Updated on January 28, 2024
Boundaries
This morning I had a chat with a lovely young woman who had identified that she had boundaries being crossed at work. When I was her age, I thought boundaries were just the fenceline around our farm which delineated where our land ended and the neighbours’ began. Technically, they were there to keep our stock in and theirs out.
Whose job is it to maintain the fence? Ours or the neighbours’? If it’s affecting us, it’s our job. If it’s affecting them, it’s theirs. We can also work on it together.
So, I finally found out, it is in our relationships. If I have a boundary of what I want to happen in a relationship (and I mean this in the general term, it can be any kind of relationship, not just the romantic kind), first I have to identify the boundary. Often I don’t know I have a boundary until it’s been crossed by someone.
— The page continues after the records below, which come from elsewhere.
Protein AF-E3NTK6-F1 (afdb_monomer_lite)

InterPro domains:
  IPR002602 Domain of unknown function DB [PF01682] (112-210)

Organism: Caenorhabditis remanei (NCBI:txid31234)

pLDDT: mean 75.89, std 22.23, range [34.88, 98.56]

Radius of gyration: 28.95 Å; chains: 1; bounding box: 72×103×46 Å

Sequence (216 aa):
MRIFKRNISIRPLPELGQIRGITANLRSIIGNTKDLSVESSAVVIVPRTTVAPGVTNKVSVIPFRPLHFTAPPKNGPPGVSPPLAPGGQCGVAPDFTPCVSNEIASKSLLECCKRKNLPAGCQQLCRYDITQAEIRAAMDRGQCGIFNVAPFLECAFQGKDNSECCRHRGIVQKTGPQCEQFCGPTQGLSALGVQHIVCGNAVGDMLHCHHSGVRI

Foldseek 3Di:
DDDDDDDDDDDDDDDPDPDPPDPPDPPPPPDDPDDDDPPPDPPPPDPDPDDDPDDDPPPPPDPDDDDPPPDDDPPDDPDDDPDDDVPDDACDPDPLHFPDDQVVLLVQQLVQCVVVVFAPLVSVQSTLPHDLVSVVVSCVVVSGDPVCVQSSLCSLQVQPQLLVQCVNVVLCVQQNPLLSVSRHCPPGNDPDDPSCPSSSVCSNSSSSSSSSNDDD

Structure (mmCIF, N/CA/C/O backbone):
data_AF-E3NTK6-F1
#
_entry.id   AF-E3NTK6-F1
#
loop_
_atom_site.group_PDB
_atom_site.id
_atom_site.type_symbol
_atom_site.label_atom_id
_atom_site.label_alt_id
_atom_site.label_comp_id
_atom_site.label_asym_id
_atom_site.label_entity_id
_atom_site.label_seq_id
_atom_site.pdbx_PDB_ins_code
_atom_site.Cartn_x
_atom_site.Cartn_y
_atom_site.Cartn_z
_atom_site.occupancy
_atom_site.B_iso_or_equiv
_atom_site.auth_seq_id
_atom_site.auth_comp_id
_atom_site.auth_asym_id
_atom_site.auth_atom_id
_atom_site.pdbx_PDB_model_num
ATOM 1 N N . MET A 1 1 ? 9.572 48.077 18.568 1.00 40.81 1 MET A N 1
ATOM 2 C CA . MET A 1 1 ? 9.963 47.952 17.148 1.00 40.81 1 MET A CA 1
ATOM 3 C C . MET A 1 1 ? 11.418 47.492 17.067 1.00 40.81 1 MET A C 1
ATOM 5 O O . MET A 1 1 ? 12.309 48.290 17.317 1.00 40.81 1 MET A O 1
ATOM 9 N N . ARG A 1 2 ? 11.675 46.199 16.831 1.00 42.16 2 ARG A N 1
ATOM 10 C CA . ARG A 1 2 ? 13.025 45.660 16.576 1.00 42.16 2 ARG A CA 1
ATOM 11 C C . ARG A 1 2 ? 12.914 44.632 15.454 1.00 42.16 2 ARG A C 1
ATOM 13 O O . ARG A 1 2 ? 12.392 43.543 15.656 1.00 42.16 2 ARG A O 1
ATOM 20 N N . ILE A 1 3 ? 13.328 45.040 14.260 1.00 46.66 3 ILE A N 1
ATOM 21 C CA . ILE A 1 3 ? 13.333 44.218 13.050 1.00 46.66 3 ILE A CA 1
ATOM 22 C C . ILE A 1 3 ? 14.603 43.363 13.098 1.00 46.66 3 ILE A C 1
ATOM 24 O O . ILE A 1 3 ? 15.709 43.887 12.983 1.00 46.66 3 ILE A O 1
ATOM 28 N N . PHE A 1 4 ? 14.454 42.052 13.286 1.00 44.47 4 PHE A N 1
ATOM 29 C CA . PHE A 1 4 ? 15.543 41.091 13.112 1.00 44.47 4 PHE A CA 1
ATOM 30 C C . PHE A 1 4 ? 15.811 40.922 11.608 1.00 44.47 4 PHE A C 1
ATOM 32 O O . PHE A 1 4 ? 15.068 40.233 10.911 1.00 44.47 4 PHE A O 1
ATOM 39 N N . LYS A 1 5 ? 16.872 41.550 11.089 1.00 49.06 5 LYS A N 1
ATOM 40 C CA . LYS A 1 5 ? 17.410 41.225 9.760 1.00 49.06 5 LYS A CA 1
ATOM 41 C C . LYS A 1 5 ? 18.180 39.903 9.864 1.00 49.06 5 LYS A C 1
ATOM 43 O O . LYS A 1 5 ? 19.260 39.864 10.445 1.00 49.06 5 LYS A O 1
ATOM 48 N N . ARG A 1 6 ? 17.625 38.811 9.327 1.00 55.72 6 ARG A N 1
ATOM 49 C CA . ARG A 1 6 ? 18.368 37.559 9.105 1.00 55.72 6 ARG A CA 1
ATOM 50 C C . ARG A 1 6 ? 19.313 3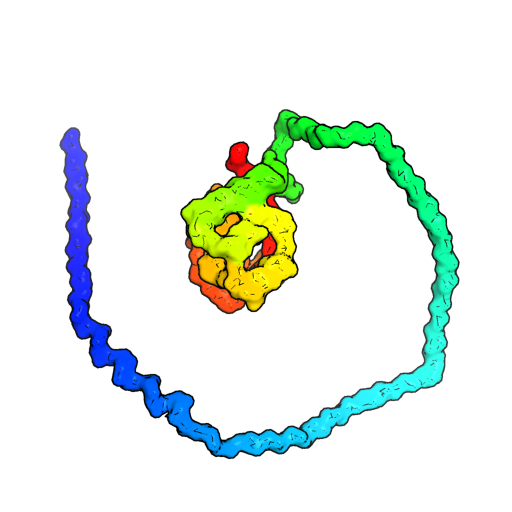7.755 7.915 1.00 55.72 6 ARG A C 1
ATOM 52 O O . ARG A 1 6 ? 18.852 38.024 6.811 1.00 55.72 6 ARG A O 1
ATOM 59 N N . ASN A 1 7 ? 20.616 37.612 8.147 1.00 50.00 7 ASN A N 1
ATOM 60 C CA . ASN A 1 7 ? 21.628 37.509 7.095 1.00 50.00 7 ASN A CA 1
ATOM 61 C C . ASN A 1 7 ? 21.440 36.182 6.344 1.00 50.00 7 ASN A C 1
ATOM 63 O O . ASN A 1 7 ? 21.682 35.113 6.902 1.00 50.00 7 ASN A O 1
ATOM 67 N N . ILE A 1 8 ? 21.005 36.252 5.087 1.00 51.34 8 ILE A N 1
ATOM 68 C CA . ILE A 1 8 ? 21.015 35.122 4.154 1.00 51.34 8 ILE A CA 1
ATOM 69 C C . ILE A 1 8 ? 22.406 35.082 3.518 1.00 51.34 8 ILE A C 1
ATOM 71 O O . ILE A 1 8 ? 22.776 35.980 2.768 1.00 51.34 8 ILE A O 1
ATOM 75 N N . SER A 1 9 ? 23.184 34.047 3.836 1.00 44.09 9 SER A N 1
ATOM 76 C CA . SER A 1 9 ? 24.442 33.746 3.150 1.00 44.09 9 SER A CA 1
ATOM 77 C C . SER A 1 9 ? 24.128 32.889 1.923 1.00 44.09 9 SER A C 1
ATOM 79 O O . SER A 1 9 ? 23.856 31.693 2.045 1.00 44.09 9 SER A O 1
ATOM 81 N N . ILE A 1 10 ? 24.092 33.517 0.746 1.00 49.88 10 ILE A N 1
ATOM 82 C CA . ILE A 1 10 ? 23.987 32.825 -0.543 1.00 49.88 10 ILE A CA 1
ATOM 83 C C . ILE A 1 10 ? 25.364 32.213 -0.836 1.00 49.88 10 ILE A C 1
ATOM 85 O O . ILE A 1 10 ? 26.317 32.938 -1.118 1.00 49.88 10 ILE A O 1
ATOM 89 N N . ARG A 1 11 ? 25.495 30.884 -0.749 1.00 46.91 11 ARG A N 1
ATOM 90 C CA . ARG A 1 11 ? 26.691 30.185 -1.249 1.00 46.91 11 ARG A CA 1
ATOM 91 C C . ARG A 1 11 ? 26.607 30.087 -2.780 1.00 46.91 11 ARG A C 1
ATOM 93 O O . ARG A 1 11 ? 25.543 29.715 -3.275 1.00 46.91 11 ARG A O 1
ATOM 100 N N . PRO A 1 12 ? 27.680 30.389 -3.528 1.00 44.69 12 PRO A N 1
ATOM 101 C CA . PRO A 1 12 ? 27.693 30.201 -4.975 1.00 44.69 12 PRO A CA 1
ATOM 102 C C . PRO A 1 12 ? 27.656 28.707 -5.340 1.00 44.69 12 PRO A C 1
ATOM 104 O O . PRO A 1 12 ? 28.260 27.874 -4.660 1.00 44.69 12 PRO A O 1
ATOM 107 N N . LEU A 1 13 ? 26.924 28.381 -6.410 1.00 44.62 13 LEU A N 1
ATOM 108 C CA . LEU A 1 13 ? 26.906 27.060 -7.048 1.00 44.62 13 LEU A CA 1
ATOM 109 C C . LEU A 1 13 ? 28.304 26.722 -7.601 1.00 44.62 13 LEU A C 1
ATOM 111 O O . LEU A 1 13 ? 28.931 27.602 -8.192 1.00 44.62 13 LEU A O 1
ATOM 115 N N . PRO A 1 14 ? 28.799 25.479 -7.456 1.00 43.28 14 PRO A N 1
ATOM 116 C CA . PRO A 1 14 ? 30.046 25.070 -8.089 1.00 43.28 14 PRO A CA 1
ATOM 117 C C . PRO A 1 14 ? 29.866 24.935 -9.608 1.00 43.28 14 PRO A C 1
ATOM 119 O O . PRO A 1 14 ? 28.870 24.392 -10.088 1.00 43.28 14 PRO A O 1
ATOM 122 N N . GLU A 1 15 ? 30.846 25.455 -10.347 1.00 40.78 15 GLU A N 1
ATOM 123 C CA . GLU A 1 15 ? 30.869 25.516 -11.806 1.00 40.78 15 GLU A CA 1
ATOM 124 C C . GLU A 1 15 ? 30.947 24.143 -12.495 1.00 40.78 15 GLU A C 1
ATOM 126 O O . GLU A 1 15 ? 31.478 23.156 -11.981 1.00 40.78 15 GLU A O 1
ATOM 131 N N . LEU A 1 16 ? 30.429 24.128 -13.723 1.00 50.97 16 LEU A N 1
ATOM 132 C CA . LEU A 1 16 ? 30.290 23.013 -14.656 1.00 50.97 16 LEU A CA 1
ATOM 133 C C . LEU A 1 16 ? 31.660 22.575 -15.232 1.00 50.97 16 LEU A C 1
ATOM 135 O O . LEU A 1 16 ? 31.927 22.734 -16.418 1.00 50.97 16 LEU A O 1
ATOM 139 N N . GLY A 1 17 ? 32.559 22.059 -14.386 1.00 49.50 17 GLY A N 1
ATOM 140 C CA . GLY A 1 17 ? 33.966 21.807 -14.742 1.00 49.50 17 GLY A CA 1
ATOM 141 C C . GLY A 1 17 ? 34.479 20.372 -14.584 1.00 49.50 17 GLY A C 1
ATOM 142 O O . GLY A 1 17 ? 35.668 20.140 -14.777 1.00 49.50 17 GLY A O 1
ATOM 143 N N . GLN A 1 18 ? 33.630 19.394 -14.247 1.00 46.41 18 GLN A N 1
ATOM 144 C CA . GLN A 1 18 ? 34.094 18.050 -13.862 1.00 46.41 18 GLN A CA 1
ATOM 145 C C . GLN A 1 18 ? 33.370 16.905 -14.593 1.00 46.41 18 GLN A C 1
ATOM 147 O O . GLN A 1 18 ? 32.987 15.910 -13.989 1.00 46.41 18 GLN A O 1
ATOM 152 N N . ILE A 1 19 ? 33.183 17.018 -15.913 1.00 48.22 19 ILE A N 1
ATOM 153 C CA . ILE A 1 19 ? 32.644 15.928 -16.758 1.00 48.22 19 ILE A CA 1
ATOM 154 C C . ILE A 1 19 ? 33.628 15.592 -17.891 1.00 48.22 19 ILE A C 1
ATOM 156 O O . ILE A 1 19 ? 33.292 15.604 -19.071 1.00 48.22 19 ILE A O 1
ATOM 160 N N . ARG A 1 20 ? 34.890 15.314 -17.546 1.00 47.44 20 ARG A N 1
ATOM 161 C CA . ARG A 1 20 ? 35.908 14.812 -18.495 1.00 47.44 20 ARG A CA 1
ATOM 162 C C . ARG A 1 20 ? 36.708 13.617 -17.958 1.00 47.44 20 ARG A C 1
ATOM 164 O O . ARG A 1 20 ? 37.892 13.484 -18.235 1.00 47.44 20 ARG A O 1
ATOM 171 N N . GLY A 1 21 ? 36.052 12.728 -17.206 1.00 43.12 21 GLY A N 1
ATOM 172 C CA . GLY A 1 21 ? 36.702 11.549 -16.613 1.00 43.12 21 GLY A CA 1
ATOM 173 C C . GLY A 1 21 ? 35.940 10.221 -16.693 1.00 43.12 21 GLY A C 1
ATOM 174 O O . GLY A 1 21 ? 36.365 9.275 -16.046 1.00 43.12 21 GLY A O 1
ATOM 175 N N . ILE A 1 22 ? 34.827 10.118 -17.436 1.00 47.03 22 ILE A N 1
ATOM 176 C CA . ILE A 1 22 ? 33.974 8.902 -17.418 1.00 47.03 22 ILE A CA 1
ATOM 177 C C . ILE A 1 22 ? 34.041 8.089 -18.732 1.00 47.03 22 ILE A C 1
ATOM 179 O O . ILE A 1 22 ? 33.556 6.966 -18.802 1.00 47.03 22 ILE A O 1
ATOM 183 N N . THR A 1 23 ? 34.727 8.565 -19.773 1.00 50.00 23 THR A N 1
ATOM 184 C CA . THR A 1 23 ? 34.857 7.845 -21.060 1.00 50.00 23 THR A CA 1
ATOM 185 C C . THR A 1 23 ? 36.190 7.113 -21.226 1.00 50.00 23 THR A C 1
ATOM 187 O O . THR A 1 23 ? 36.833 7.215 -22.266 1.00 50.00 23 THR A O 1
ATOM 190 N N . ALA A 1 24 ? 36.613 6.353 -20.214 1.00 49.59 24 ALA A N 1
ATOM 191 C CA . ALA A 1 24 ? 37.759 5.449 -20.334 1.00 49.59 24 ALA A CA 1
ATOM 192 C C . ALA A 1 24 ? 37.658 4.245 -19.383 1.00 49.59 24 ALA A C 1
ATOM 194 O O . ALA A 1 24 ? 38.548 4.021 -18.574 1.00 49.59 24 ALA A O 1
ATOM 195 N N . ASN A 1 25 ? 36.570 3.466 -19.446 1.00 48.47 25 ASN A N 1
ATOM 196 C CA . ASN A 1 25 ? 36.581 2.109 -18.875 1.00 48.47 25 ASN A CA 1
ATOM 197 C C . ASN A 1 25 ? 35.529 1.156 -19.470 1.00 48.47 25 ASN A C 1
ATOM 199 O O . ASN A 1 25 ? 34.944 0.334 -18.774 1.00 48.47 25 ASN A O 1
ATOM 203 N N . LEU A 1 26 ? 35.288 1.241 -20.785 1.00 47.53 26 LEU A N 1
ATOM 204 C CA . LEU A 1 26 ? 34.384 0.322 -21.498 1.00 47.53 26 LEU A CA 1
ATOM 205 C C . LEU A 1 26 ? 35.118 -0.652 -22.444 1.00 47.53 26 LEU A C 1
ATOM 207 O O . LEU A 1 26 ? 34.540 -1.137 -23.411 1.00 47.53 26 LEU A O 1
ATOM 211 N N . ARG A 1 27 ? 36.403 -0.935 -22.183 1.00 44.09 27 ARG A N 1
ATOM 212 C CA . ARG A 1 27 ? 37.221 -1.908 -22.944 1.00 44.09 27 ARG A CA 1
ATOM 213 C C . ARG A 1 27 ? 37.955 -2.938 -22.070 1.00 44.09 27 ARG A C 1
ATOM 215 O O . ARG A 1 27 ? 38.945 -3.498 -22.516 1.00 44.09 27 ARG A O 1
ATOM 222 N N . SER A 1 28 ? 37.471 -3.207 -20.853 1.00 42.09 28 SER A N 1
ATOM 223 C CA . SER A 1 28 ? 38.073 -4.229 -19.969 1.00 42.09 28 SER A CA 1
ATOM 224 C C . SER A 1 28 ? 37.130 -5.367 -19.548 1.00 42.09 28 SER A C 1
ATOM 226 O O . SER A 1 28 ? 37.514 -6.197 -18.735 1.00 42.09 28 SER A O 1
ATOM 228 N N . ILE A 1 29 ? 35.901 -5.439 -20.081 1.00 49.38 29 ILE A N 1
ATOM 229 C CA . ILE A 1 29 ? 34.914 -6.477 -19.690 1.00 49.38 29 ILE A CA 1
ATOM 230 C C . ILE A 1 29 ? 34.600 -7.450 -20.846 1.00 49.38 29 ILE A C 1
ATOM 232 O O . ILE A 1 29 ? 33.892 -8.434 -20.666 1.00 49.38 29 ILE A O 1
ATOM 236 N N . ILE A 1 30 ? 35.162 -7.237 -22.042 1.00 53.47 30 ILE A N 1
ATOM 237 C CA . ILE A 1 30 ? 34.958 -8.129 -23.193 1.00 53.47 30 ILE A CA 1
ATOM 238 C C . ILE A 1 30 ? 36.317 -8.656 -23.644 1.00 53.47 30 ILE A C 1
ATOM 240 O O . ILE A 1 30 ? 37.027 -7.987 -24.388 1.00 53.47 30 ILE A O 1
ATOM 244 N N . GLY A 1 31 ? 36.670 -9.856 -23.183 1.00 40.72 31 GLY A N 1
ATOM 245 C CA . GLY A 1 31 ? 37.792 -10.619 -23.726 1.00 40.72 31 GLY A CA 1
ATOM 246 C C . GLY A 1 31 ? 38.631 -11.330 -22.675 1.00 40.72 31 GLY A C 1
ATOM 247 O O . GLY A 1 31 ? 39.675 -10.824 -22.289 1.00 40.72 31 GLY A O 1
ATOM 248 N N . ASN A 1 32 ? 38.180 -12.513 -22.250 1.00 39.03 32 ASN A N 1
ATOM 249 C CA . ASN A 1 32 ? 39.032 -13.698 -22.077 1.00 39.03 32 ASN A CA 1
ATOM 250 C C . ASN A 1 32 ? 38.160 -14.912 -21.729 1.00 39.03 32 ASN A C 1
ATOM 252 O O . ASN A 1 32 ? 38.024 -15.317 -20.581 1.00 39.03 32 ASN A O 1
ATOM 256 N N . THR A 1 33 ? 37.533 -15.490 -22.751 1.00 50.88 33 THR A N 1
ATOM 257 C CA . THR A 1 33 ? 36.937 -16.827 -22.701 1.00 50.88 33 THR A CA 1
ATOM 258 C C . THR A 1 33 ? 37.984 -17.852 -23.115 1.00 50.88 33 THR A C 1
ATOM 260 O O . THR A 1 33 ? 37.968 -18.270 -24.267 1.00 50.88 33 THR A O 1
ATOM 263 N N . LYS A 1 34 ? 38.888 -18.258 -22.213 1.00 43.62 34 LYS A N 1
ATOM 264 C CA . LYS A 1 34 ? 39.628 -19.529 -22.324 1.00 43.62 34 LYS A CA 1
ATOM 265 C C . LYS A 1 34 ? 39.967 -20.083 -20.935 1.00 43.62 34 LYS A C 1
ATOM 267 O O . LYS A 1 34 ? 40.477 -19.357 -20.091 1.00 43.62 34 LYS A O 1
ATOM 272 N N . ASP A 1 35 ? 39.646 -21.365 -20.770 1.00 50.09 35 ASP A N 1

Then I have an uncomfortable emotion about it and I have to figure out why I am feeling that way. That helps me find the boundary in the first place. (That’s a whole other conversation!)
Next I have to articulate the boundary to others, in particular the person who might have crossed my boundary. This part is essential as the other person may have no clue that they have been walking all over my boundary. People have a tendency to wander all over the place when there’s no fence and they will just saunter on through. Children, who are still learning basic social norms, actually have to figure out the rules by seeing them modeled or by breaking them, and will often push and push and push until they find the fence. (Except when they find cliffs…fear of falling is fairly innate.)
But it doesn’t stop there, and this was the hardest bit for me to learn: I have to hold my boundary and have a clear consequence when my boundary is not respected. I made the boundary, it’s up to me to maintain it.
Many people are honourable, and when you articulate a personal boundary, they will respect it. However, some are not, so you need to know what you will do if they are not, what your natural consequence might be. When we discovered one of our neighbour’s were cutting off the ear tags of our wandering sheep and keeping them we opted not to have anything to do with them anymore. But we also continued to return their very bouncy, fence-resistant sheep. Just because someone else is dis-honourable doesn’t mean we have to be.